Thanks for your comments! I use the Mixol brand of dyes from Woodcraft. I dilute the dye in alcohol, rather than water-less raised grain on the wood. The wood you select to dye is important. I normally dye woods that have very interesting grain but it's subdued and the dyes make the grain pop! It's critical to sand the wood very well to get out any blemishes or tearout, because the dye will make them much more noticeable. I use Scotts shop towels to apply the dye, rubbing it a lot to even it out. I wear gloves to apply the dyes. I believe you could use an airbrush to apply the dye and create some very interesting looks/patterns but I don't have an airbrush. Once the dye is dry, I sand it with 400 grit paper and then apply the next color dye. If you selectively sand the piece, you can get some interesting color patterns, especially if you use more than 2 colors of dyes. This piece has red and blue dyes. The red was applied first, then the blue. I sanded back a lot of the red dye before I applied the blue one because I wanted a lot of blue to come through and to reduce the amount of purple( red + blue=purple) on the piece. The last color applied is usually the predominant color, unless you sand it back to get a marbled type of look. When I'm finished dying the piece, I use WOP as the finish, but lacquer would work as well. A benefit to the dying process is that it helps fill the pores of the wood and it takes to fewer coats of finish to get the piece completed.

Reactions: Like 1 | Thank You! 1


----------



## ironman123 (Sep 18, 2014)

Tim, that is down right pretty.
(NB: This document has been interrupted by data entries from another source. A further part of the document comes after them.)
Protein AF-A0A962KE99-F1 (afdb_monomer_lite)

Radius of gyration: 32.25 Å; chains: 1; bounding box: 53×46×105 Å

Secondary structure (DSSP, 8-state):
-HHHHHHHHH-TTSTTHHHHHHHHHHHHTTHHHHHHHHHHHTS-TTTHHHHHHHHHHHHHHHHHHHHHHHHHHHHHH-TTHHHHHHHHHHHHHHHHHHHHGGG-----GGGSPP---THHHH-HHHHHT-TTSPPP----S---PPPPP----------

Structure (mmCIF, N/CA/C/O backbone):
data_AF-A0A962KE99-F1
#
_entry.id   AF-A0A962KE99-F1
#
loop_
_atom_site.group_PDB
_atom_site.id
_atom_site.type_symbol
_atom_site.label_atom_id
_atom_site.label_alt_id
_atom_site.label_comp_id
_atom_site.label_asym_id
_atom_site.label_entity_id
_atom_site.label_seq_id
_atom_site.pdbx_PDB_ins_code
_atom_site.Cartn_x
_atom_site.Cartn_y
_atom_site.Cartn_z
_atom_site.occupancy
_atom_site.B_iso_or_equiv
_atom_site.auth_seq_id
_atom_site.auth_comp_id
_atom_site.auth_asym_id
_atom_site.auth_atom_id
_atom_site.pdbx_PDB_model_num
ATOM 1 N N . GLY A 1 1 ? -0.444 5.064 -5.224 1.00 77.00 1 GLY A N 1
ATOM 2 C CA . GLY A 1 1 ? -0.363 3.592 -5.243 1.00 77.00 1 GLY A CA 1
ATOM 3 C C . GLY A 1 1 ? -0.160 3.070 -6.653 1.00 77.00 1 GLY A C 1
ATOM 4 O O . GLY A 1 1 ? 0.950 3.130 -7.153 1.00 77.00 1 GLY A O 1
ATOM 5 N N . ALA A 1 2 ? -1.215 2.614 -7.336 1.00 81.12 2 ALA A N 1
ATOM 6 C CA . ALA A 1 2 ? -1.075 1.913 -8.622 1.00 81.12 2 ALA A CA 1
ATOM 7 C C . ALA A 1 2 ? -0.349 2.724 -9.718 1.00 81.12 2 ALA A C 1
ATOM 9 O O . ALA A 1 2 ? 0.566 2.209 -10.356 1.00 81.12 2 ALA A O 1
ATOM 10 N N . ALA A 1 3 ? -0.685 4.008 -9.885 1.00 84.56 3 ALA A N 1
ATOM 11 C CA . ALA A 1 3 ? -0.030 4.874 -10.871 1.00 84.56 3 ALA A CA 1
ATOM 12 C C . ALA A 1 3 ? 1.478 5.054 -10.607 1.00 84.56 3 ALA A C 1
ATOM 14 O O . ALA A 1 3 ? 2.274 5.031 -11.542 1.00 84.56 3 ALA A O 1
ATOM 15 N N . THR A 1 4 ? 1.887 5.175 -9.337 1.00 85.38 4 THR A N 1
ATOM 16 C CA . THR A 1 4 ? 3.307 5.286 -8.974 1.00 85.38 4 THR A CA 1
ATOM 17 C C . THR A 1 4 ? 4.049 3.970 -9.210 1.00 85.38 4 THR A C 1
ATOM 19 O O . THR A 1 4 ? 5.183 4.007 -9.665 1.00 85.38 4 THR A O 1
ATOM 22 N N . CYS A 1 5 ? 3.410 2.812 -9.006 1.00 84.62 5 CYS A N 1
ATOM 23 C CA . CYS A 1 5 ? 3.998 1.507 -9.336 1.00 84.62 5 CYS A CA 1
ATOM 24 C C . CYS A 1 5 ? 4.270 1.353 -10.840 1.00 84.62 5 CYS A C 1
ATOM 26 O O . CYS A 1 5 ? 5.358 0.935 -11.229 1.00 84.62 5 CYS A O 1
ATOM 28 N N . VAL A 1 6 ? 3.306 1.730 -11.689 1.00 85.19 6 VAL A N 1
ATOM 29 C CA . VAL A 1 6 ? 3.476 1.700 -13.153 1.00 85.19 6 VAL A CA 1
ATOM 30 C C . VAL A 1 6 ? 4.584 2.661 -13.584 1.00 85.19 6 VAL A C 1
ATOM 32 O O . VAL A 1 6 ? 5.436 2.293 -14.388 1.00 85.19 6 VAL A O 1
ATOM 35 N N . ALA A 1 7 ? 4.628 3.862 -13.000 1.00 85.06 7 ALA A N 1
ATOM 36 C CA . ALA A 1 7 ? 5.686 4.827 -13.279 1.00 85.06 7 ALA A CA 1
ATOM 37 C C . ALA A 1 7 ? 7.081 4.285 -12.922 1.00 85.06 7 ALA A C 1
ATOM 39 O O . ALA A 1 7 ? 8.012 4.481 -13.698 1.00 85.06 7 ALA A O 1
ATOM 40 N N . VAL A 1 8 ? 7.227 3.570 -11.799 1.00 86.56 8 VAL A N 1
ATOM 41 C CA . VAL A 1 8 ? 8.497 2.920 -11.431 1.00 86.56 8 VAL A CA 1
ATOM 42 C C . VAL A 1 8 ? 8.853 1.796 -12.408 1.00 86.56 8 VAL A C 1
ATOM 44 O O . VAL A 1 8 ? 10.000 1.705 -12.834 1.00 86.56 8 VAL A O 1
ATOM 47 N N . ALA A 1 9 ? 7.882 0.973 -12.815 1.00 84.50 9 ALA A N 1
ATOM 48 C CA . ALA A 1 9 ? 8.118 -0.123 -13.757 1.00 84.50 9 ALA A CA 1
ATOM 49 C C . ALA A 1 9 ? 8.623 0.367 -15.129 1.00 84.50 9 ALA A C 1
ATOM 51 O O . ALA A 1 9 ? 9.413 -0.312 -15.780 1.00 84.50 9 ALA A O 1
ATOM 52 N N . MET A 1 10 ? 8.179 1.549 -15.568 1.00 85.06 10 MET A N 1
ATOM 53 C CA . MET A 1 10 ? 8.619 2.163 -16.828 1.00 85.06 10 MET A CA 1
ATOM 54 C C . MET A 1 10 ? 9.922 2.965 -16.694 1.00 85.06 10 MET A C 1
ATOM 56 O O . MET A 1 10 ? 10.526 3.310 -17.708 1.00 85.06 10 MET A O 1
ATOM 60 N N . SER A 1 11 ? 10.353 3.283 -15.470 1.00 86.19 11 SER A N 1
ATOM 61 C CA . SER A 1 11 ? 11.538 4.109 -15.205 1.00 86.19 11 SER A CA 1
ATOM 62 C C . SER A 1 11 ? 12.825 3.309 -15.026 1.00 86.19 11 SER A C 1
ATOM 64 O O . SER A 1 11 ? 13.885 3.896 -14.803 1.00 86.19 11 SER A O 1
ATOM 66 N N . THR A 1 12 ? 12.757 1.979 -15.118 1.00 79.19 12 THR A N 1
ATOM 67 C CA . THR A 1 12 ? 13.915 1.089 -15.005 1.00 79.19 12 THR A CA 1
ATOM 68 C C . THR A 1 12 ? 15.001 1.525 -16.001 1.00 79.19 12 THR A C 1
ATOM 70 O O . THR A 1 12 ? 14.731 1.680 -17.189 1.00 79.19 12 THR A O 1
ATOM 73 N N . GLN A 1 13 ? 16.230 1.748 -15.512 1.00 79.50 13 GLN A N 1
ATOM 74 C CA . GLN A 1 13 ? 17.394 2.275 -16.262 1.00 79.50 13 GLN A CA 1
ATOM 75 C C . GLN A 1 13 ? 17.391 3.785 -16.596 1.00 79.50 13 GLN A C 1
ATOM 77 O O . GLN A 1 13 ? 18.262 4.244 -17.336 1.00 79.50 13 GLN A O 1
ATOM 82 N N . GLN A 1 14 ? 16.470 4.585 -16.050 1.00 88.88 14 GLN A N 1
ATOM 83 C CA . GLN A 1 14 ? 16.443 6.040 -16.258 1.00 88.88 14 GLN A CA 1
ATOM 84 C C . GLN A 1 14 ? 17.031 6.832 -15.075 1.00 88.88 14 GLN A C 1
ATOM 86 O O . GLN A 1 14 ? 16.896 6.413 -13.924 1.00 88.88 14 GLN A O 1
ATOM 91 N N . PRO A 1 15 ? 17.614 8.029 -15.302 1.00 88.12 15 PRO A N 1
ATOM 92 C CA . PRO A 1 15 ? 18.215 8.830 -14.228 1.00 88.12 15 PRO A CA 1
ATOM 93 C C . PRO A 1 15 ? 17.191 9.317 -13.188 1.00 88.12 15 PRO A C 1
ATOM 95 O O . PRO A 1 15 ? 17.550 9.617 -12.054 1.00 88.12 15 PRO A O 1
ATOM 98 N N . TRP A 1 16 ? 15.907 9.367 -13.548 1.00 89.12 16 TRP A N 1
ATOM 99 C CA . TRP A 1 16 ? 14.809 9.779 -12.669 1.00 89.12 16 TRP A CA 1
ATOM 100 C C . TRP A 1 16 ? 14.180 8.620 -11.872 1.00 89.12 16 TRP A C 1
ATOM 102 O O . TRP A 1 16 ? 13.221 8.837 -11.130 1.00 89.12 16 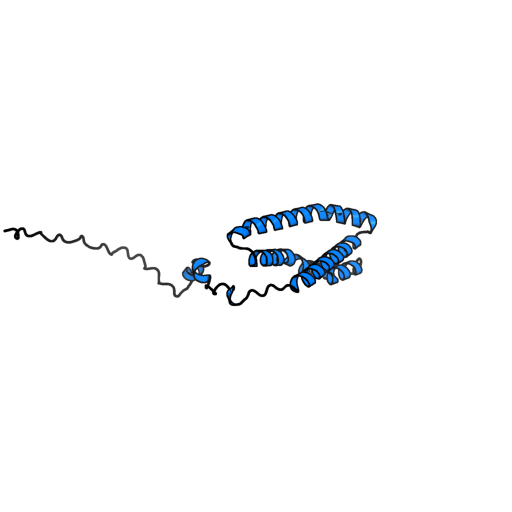TRP A O 1
ATOM 112 N N . HIS A 1 17 ? 14.728 7.403 -11.960 1.00 87.94 17 HIS A N 1
ATOM 113 C CA . HIS A 1 17 ? 14.197 6.214 -11.281 1.00 87.94 17 HIS A CA 1
ATOM 114 C C . HIS A 1 17 ? 14.079 6.388 -9.755 1.00 87.94 17 HIS A C 1
ATOM 116 O O . HIS A 1 17 ? 13.049 6.064 -9.157 1.00 87.94 17 HIS A O 1
ATOM 122 N N . LEU A 1 18 ? 15.093 6.988 -9.121 1.00 90.62 18 LEU A N 1
ATOM 123 C CA . LEU A 1 18 ? 15.093 7.238 -7.675 1.00 90.62 18 LEU A CA 1
ATOM 124 C C . LEU A 1 18 ? 13.960 8.175 -7.240 1.00 90.62 18 LEU A C 1
ATOM 126 O O . LEU A 1 18 ? 13.355 7.959 -6.192 1.00 90.62 18 LEU A O 1
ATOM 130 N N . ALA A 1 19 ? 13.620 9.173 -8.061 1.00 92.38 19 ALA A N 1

Great work.


----------



## gman2431 (Sep 19, 2014)

That's awesome!


----------



## ripjack13 (Sep 19, 2014)

Oooh.....that is sure perty!!!


----------



## shadetree_1 (Sep 19, 2014)

Awesome is not enough for me!!! I think it's superb!!!!


----------



## NYWoodturner (Sep 19, 2014)

Tin - Thats a nice turn, a great dye job and finish as well. The colors and finish really show the depth of the figure. Nice job


----------